The event focused on merging the current public school system with the separate Catholic school system to form a single school network, a cause championed by the One School System Network, which helped advertise the lecture.
Jan Johnstone, a public school trustee with the Bluewater District School Board, touted the benefits of a single school system while tallying, at length, the drawbacks of the current education system in Ontario as she saw it. Johnstone objected to the overlapping finances of the current system, which she called wasteful.
Currently, Ontario’s separate school system represents 46 Catholic school boards and one Protestant school board.
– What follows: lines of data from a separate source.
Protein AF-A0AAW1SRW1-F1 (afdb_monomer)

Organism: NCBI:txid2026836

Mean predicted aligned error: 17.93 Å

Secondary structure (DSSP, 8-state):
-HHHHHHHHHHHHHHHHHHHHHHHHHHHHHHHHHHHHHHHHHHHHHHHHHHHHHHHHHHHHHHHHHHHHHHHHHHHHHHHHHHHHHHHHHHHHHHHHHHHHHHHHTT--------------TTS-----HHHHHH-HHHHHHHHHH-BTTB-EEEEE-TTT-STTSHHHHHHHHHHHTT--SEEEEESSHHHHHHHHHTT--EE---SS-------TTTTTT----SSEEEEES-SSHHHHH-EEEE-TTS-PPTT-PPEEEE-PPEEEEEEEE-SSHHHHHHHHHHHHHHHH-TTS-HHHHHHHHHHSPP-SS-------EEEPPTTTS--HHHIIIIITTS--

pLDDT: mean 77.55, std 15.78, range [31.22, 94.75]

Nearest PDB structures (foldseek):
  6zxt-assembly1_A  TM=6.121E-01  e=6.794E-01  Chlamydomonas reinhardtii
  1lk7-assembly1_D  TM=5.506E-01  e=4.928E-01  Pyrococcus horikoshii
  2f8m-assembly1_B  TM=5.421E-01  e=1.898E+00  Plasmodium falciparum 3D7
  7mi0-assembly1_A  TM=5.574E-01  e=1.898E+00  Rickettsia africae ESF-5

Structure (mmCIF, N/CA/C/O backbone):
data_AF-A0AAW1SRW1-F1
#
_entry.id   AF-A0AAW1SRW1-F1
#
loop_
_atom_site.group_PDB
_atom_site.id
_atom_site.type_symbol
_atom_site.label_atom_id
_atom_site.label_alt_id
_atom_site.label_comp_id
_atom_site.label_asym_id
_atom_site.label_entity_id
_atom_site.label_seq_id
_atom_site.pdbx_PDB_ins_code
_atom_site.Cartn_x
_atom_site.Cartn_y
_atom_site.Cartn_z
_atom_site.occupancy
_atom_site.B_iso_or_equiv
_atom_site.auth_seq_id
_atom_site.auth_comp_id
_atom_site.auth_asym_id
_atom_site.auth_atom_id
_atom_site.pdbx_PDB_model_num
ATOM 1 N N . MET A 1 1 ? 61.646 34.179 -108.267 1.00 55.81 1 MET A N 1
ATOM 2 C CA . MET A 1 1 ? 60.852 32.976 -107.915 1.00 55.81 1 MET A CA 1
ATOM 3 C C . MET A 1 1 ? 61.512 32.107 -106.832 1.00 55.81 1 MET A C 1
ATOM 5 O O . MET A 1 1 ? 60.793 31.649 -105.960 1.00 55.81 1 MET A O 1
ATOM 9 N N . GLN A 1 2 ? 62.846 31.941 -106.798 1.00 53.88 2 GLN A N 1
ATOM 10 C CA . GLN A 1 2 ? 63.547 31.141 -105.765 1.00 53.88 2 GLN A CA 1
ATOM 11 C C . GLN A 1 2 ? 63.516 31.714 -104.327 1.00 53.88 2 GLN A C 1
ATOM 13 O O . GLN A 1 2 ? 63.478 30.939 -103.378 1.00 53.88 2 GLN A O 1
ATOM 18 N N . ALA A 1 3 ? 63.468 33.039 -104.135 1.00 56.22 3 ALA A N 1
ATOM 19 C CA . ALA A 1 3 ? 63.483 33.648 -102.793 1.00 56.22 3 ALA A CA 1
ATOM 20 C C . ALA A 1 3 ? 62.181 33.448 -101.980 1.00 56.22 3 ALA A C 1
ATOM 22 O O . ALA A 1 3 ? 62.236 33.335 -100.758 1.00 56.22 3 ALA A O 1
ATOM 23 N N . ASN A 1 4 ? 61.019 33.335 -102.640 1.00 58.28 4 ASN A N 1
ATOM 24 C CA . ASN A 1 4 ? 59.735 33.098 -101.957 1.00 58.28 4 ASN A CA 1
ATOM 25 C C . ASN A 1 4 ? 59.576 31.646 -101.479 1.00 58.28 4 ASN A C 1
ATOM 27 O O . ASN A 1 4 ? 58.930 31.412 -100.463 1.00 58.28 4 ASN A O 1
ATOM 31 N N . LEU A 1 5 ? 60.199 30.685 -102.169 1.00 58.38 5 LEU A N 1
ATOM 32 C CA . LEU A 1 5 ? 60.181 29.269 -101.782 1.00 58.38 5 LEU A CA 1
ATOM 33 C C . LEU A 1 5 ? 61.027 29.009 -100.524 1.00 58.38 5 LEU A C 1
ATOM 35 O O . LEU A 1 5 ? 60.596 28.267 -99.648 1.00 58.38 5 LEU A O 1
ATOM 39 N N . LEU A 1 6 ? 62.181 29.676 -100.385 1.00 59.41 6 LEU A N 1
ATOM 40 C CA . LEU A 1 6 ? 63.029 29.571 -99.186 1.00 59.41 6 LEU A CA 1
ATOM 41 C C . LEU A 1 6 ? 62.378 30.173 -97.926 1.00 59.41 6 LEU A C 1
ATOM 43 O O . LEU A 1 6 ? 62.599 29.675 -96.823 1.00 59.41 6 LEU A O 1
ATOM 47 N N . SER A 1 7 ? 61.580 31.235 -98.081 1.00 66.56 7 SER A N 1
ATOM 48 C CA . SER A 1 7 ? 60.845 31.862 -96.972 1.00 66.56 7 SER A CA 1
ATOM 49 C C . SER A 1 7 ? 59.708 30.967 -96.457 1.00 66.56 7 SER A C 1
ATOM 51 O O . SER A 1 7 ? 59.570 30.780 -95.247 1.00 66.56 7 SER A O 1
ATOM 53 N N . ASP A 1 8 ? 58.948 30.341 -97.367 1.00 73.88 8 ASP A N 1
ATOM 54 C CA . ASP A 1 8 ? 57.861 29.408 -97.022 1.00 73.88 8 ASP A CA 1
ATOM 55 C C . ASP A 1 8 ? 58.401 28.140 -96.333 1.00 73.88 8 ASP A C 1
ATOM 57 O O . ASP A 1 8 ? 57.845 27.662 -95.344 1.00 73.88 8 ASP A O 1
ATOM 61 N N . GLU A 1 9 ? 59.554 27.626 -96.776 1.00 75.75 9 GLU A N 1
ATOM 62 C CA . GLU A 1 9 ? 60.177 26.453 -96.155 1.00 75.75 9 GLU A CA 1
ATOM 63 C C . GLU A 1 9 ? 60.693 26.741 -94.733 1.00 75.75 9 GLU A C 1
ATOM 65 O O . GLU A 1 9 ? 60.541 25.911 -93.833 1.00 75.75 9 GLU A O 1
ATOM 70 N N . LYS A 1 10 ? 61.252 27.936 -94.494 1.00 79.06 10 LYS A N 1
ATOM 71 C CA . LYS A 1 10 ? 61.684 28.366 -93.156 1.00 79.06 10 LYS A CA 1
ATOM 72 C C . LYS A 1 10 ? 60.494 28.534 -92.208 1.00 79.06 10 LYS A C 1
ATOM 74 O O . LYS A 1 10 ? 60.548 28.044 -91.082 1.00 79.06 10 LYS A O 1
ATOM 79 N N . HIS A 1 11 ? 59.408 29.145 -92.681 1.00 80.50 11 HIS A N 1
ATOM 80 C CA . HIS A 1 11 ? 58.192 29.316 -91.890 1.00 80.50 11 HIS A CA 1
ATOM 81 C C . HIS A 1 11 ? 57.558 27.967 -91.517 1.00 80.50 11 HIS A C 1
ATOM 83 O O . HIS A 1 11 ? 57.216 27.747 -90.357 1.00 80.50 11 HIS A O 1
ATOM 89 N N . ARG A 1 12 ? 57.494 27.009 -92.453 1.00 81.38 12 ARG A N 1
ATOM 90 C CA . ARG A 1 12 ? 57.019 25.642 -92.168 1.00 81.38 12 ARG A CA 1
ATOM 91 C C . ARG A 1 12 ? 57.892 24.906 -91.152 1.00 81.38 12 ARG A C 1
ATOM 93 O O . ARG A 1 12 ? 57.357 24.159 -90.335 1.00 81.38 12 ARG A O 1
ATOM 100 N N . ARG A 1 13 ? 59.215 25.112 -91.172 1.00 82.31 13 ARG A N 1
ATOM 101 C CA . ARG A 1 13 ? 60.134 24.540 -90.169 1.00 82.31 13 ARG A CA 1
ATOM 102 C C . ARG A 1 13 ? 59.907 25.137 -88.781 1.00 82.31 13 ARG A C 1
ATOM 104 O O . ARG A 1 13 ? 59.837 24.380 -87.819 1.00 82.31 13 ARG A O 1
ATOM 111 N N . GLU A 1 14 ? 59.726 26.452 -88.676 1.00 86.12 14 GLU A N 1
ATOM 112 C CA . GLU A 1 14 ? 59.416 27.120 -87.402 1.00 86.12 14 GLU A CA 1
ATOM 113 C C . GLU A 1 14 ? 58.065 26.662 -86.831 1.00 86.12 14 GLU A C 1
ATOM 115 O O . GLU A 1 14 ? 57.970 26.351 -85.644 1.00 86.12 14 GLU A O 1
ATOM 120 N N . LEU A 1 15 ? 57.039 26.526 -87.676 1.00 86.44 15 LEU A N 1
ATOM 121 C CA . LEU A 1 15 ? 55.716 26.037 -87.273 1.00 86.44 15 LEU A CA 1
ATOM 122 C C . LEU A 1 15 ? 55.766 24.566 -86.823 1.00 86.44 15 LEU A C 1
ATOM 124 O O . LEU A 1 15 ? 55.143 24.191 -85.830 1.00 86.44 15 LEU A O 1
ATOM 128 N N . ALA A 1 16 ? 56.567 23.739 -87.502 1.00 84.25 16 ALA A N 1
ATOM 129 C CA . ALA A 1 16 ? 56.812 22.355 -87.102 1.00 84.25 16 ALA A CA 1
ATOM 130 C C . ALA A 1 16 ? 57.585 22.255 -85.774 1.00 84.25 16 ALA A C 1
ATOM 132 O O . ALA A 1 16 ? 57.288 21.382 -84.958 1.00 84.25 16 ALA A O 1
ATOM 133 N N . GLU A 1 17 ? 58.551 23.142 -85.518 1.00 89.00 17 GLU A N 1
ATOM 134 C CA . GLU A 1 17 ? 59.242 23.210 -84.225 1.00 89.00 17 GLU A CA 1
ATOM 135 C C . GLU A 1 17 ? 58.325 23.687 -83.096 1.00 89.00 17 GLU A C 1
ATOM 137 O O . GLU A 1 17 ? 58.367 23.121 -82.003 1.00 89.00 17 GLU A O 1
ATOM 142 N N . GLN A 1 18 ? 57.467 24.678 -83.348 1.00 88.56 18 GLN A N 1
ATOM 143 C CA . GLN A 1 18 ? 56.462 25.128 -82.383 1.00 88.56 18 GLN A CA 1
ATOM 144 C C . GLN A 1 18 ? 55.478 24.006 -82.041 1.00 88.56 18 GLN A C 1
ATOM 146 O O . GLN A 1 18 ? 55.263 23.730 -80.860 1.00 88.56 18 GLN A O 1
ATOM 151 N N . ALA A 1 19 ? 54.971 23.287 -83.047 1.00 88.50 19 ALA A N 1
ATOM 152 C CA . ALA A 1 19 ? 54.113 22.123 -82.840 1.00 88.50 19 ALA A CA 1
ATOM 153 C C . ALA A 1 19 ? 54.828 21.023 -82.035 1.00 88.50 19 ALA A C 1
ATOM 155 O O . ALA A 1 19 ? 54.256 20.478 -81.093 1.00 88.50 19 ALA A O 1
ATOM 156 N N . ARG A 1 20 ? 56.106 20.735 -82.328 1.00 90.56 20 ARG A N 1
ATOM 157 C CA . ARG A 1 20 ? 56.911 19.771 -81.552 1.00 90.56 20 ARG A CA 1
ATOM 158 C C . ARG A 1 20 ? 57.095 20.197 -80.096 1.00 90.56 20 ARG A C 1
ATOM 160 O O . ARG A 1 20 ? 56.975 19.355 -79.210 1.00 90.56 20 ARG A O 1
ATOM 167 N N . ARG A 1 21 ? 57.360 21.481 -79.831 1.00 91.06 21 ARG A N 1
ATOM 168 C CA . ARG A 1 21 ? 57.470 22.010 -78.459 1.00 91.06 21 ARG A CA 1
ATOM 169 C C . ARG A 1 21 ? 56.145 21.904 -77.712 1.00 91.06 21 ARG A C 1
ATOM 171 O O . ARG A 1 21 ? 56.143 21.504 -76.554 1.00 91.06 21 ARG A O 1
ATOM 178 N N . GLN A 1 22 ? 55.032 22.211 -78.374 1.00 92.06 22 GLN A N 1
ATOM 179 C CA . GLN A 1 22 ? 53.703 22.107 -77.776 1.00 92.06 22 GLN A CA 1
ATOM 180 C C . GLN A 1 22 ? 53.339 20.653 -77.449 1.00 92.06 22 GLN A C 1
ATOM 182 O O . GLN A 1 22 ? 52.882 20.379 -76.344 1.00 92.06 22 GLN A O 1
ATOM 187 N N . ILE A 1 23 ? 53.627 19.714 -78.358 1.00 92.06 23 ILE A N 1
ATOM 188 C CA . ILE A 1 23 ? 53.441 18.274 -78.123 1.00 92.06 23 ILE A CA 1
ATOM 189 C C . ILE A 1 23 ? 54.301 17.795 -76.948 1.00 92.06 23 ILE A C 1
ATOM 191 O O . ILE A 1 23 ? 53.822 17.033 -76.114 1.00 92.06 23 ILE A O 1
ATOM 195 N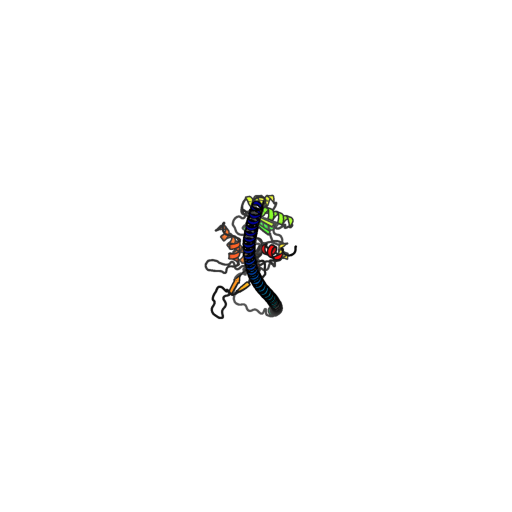 N . LEU A 1 24 ? 55.554 18.248 -76.845 1.00 92.38 24 LEU A N 1
ATOM 196 C CA . LEU A 1 24 ? 56.438 17.870 -75.740 1.00 92.38 24 LEU A CA 1
ATOM 197 C C . LEU A 1 24 ? 55.935 18.401 -74.386 1.00 92.38 24 LEU A C 1
ATOM 199 O O . LEU A 1 24 ? 55.984 17.682 -73.387 1.00 92.38 24 LEU A O 1
ATOM 203 N N . LEU A 1 25 ? 55.438 19.641 -74.351 1.00 92.75 25 LEU A N 1
ATOM 204 C CA . LEU A 1 25 ? 54.858 20.243 -73.148 1.00 92.75 25 LEU A CA 1
ATOM 205 C C . LEU A 1 25 ? 53.598 19.496 -72.698 1.00 92.75 25 LEU A C 1
ATOM 207 O O . LEU A 1 25 ? 53.510 19.116 -71.532 1.00 92.75 25 LEU A O 1
ATOM 211 N N . GLU A 1 26 ? 52.673 19.219 -73.619 1.00 93.44 26 GLU A N 1
ATOM 212 C CA . GLU A 1 26 ? 51.470 18.421 -73.338 1.00 93.44 26 GLU A CA 1
ATOM 213 C C . GLU A 1 26 ? 51.828 16.996 -72.900 1.00 93.44 26 GLU A C 1
ATOM 215 O O . GLU A 1 26 ? 51.309 16.507 -71.903 1.00 93.44 26 GLU A O 1
ATOM 220 N N . SER A 1 27 ? 52.797 16.350 -73.554 1.00 92.75 27 SER A N 1
ATOM 221 C CA . SER A 1 27 ? 53.268 15.024 -73.143 1.00 92.75 27 SER A CA 1
ATOM 222 C C . SER A 1 27 ? 53.863 15.024 -71.733 1.00 92.75 27 SER A C 1
ATOM 224 O O . SER A 1 27 ? 53.687 14.050 -71.003 1.00 92.75 27 SER A O 1
ATOM 226 N N . THR A 1 28 ? 54.563 16.091 -71.340 1.00 93.69 28 THR A N 1
ATOM 227 C CA . THR A 1 28 ? 55.133 16.219 -69.991 1.00 93.69 28 THR A CA 1
ATOM 228 C C . THR A 1 28 ? 54.034 16.451 -68.958 1.00 93.69 28 THR A C 1
ATOM 230 O O . THR A 1 28 ? 54.046 15.827 -67.900 1.00 93.69 28 THR A O 1
ATOM 233 N N . ARG A 1 29 ? 53.052 17.297 -69.284 1.00 94.75 29 ARG A N 1
ATOM 234 C CA . ARG A 1 29 ? 51.879 17.546 -68.442 1.00 94.75 29 ARG A CA 1
ATOM 235 C C . ARG A 1 29 ? 51.086 16.262 -68.203 1.00 94.75 29 ARG A C 1
ATOM 237 O O . ARG A 1 29 ? 50.884 15.895 -67.054 1.00 94.75 29 ARG A O 1
ATOM 244 N N . LEU A 1 30 ? 50.741 15.540 -69.269 1.00 93.06 30 LEU A N 1
ATOM 245 C CA . LEU A 1 30 ? 50.010 14.273 -69.182 1.00 93.06 30 LEU A CA 1
ATOM 246 C C . LEU A 1 30 ? 50.773 13.217 -68.377 1.00 93.06 30 LEU A C 1
ATOM 248 O O . LEU A 1 30 ? 50.164 12.455 -67.634 1.00 93.06 30 LEU A O 1
ATOM 252 N N . LYS A 1 31 ? 52.106 13.182 -68.486 1.00 94.38 31 LYS A N 1
ATOM 253 C CA . LYS A 1 31 ? 52.931 12.275 -67.682 1.00 94.38 31 LYS A CA 1
ATOM 254 C C . LYS A 1 31 ? 52.864 12.612 -66.189 1.00 94.38 31 LYS A C 1
ATOM 256 O O . LYS A 1 31 ? 52.755 11.698 -65.378 1.00 94.38 31 LYS A O 1
ATOM 261 N N . ASN A 1 32 ? 52.907 13.894 -65.833 1.00 93.62 32 ASN A N 1
ATOM 262 C CA . ASN A 1 32 ? 52.783 14.328 -64.441 1.00 93.62 32 ASN A CA 1
ATOM 263 C C . ASN A 1 32 ? 51.374 14.062 -63.889 1.00 93.62 32 ASN A C 1
ATOM 265 O O . ASN A 1 32 ? 51.243 13.585 -62.764 1.00 93.62 32 ASN A O 1
ATOM 269 N N . ASP A 1 33 ? 50.335 14.317 -64.688 1.00 93.00 33 ASP A N 1
ATOM 270 C CA . ASP A 1 33 ? 48.943 14.051 -64.309 1.00 93.00 33 ASP A CA 1
ATOM 271 C C . ASP A 1 33 ? 48.712 12.546 -64.085 1.00 93.00 33 ASP A C 1
ATOM 273 O O . ASP A 1 33 ? 48.061 12.161 -63.114 1.00 93.00 33 ASP A O 1
ATOM 277 N N . LEU A 1 34 ? 49.310 11.688 -64.924 1.00 92.50 34 LEU A N 1
ATOM 278 C CA . LEU A 1 34 ? 49.269 10.234 -64.751 1.00 92.50 34 LEU A CA 1
ATOM 279 C C . LEU A 1 34 ? 49.958 9.796 -63.452 1.00 92.50 34 LEU A C 1
ATOM 281 O O . LEU A 1 34 ? 49.365 9.049 -62.682 1.00 92.50 34 LEU A O 1
ATOM 285 N N . GLN A 1 35 ? 51.161 10.304 -63.168 1.00 93.19 35 GLN A N 1
ATOM 286 C CA . GLN A 1 35 ? 51.871 9.992 -61.921 1.00 93.19 35 GLN A CA 1
ATOM 287 C C . GLN A 1 35 ? 51.092 10.440 -60.679 1.00 93.19 35 GLN A C 1
ATOM 289 O O . GLN A 1 35 ? 51.095 9.756 -59.657 1.00 93.19 35 GLN A O 1
ATOM 294 N N . HIS A 1 36 ? 50.407 11.584 -60.755 1.00 93.69 36 HIS A N 1
ATOM 295 C CA . HIS A 1 36 ? 49.559 12.044 -59.662 1.00 93.69 36 HIS A CA 1
ATOM 296 C C . HIS A 1 36 ? 48.330 11.145 -59.483 1.00 93.69 36 HIS A C 1
ATOM 298 O O . HIS A 1 36 ? 47.996 10.788 -58.356 1.00 93.69 36 HIS A O 1
ATOM 304 N N . ALA A 1 37 ? 47.688 10.739 -60.582 1.00 89.69 37 ALA A N 1
ATOM 305 C CA . ALA A 1 37 ? 46.551 9.826 -60.545 1.00 89.69 37 ALA A CA 1
ATOM 306 C C . ALA A 1 37 ? 46.931 8.444 -59.984 1.00 89.69 37 ALA A C 1
ATOM 308 O O . ALA A 1 37 ? 46.176 7.894 -59.186 1.00 89.69 37 ALA A O 1
ATOM 309 N N . GLU A 1 38 ? 48.105 7.916 -60.342 1.00 93.31 38 GLU A N 1
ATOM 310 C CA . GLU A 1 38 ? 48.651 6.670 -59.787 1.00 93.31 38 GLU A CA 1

A staunch opponent of the Christian school boards, Johnstone said the idea of creating of even more publicly funded school boards for other religions was “crazy.”.
Many students and faculty at the lecture were concerned about the controversy over faith-based schools currently taking place in Ontario’s public forums, including last Thursday’s televised debate between Liberal premier Dalton McGuinty and challengers John Tory (PC) and Howard Hampton (NDP), where this issue was debated.
Also speaking at the event was Justin Trottier, president of the Freethought Association of Canada and director of Ontario’s Centre for Inquiry, both foundations devoted to advocating for a secular public sector.
Much of the current wave of dispute over this issue was raised by the Progressive Conservative party’s plan to publicly fund religious schools, with the aim of including all religious groups in the separate school system, not just Catholics and a small group of Protestants.
Trottier, a member of the Green party, was among the opponents of the PC plan at Friday’s lecture. The UTSA, FAC and CFI have stated that the public school system in Ontario is inclusive of all students, regardless of religion. They argued that public funding of religious schools would drain money from the education system, leaving the provincial government with the moral dilemma of deciding which religious denominations qualify for funding and which do not.
Johnstone noted that Quebec, Newfoundland and Manitoba have all recently switched from denomination school systems to a “one school system” model.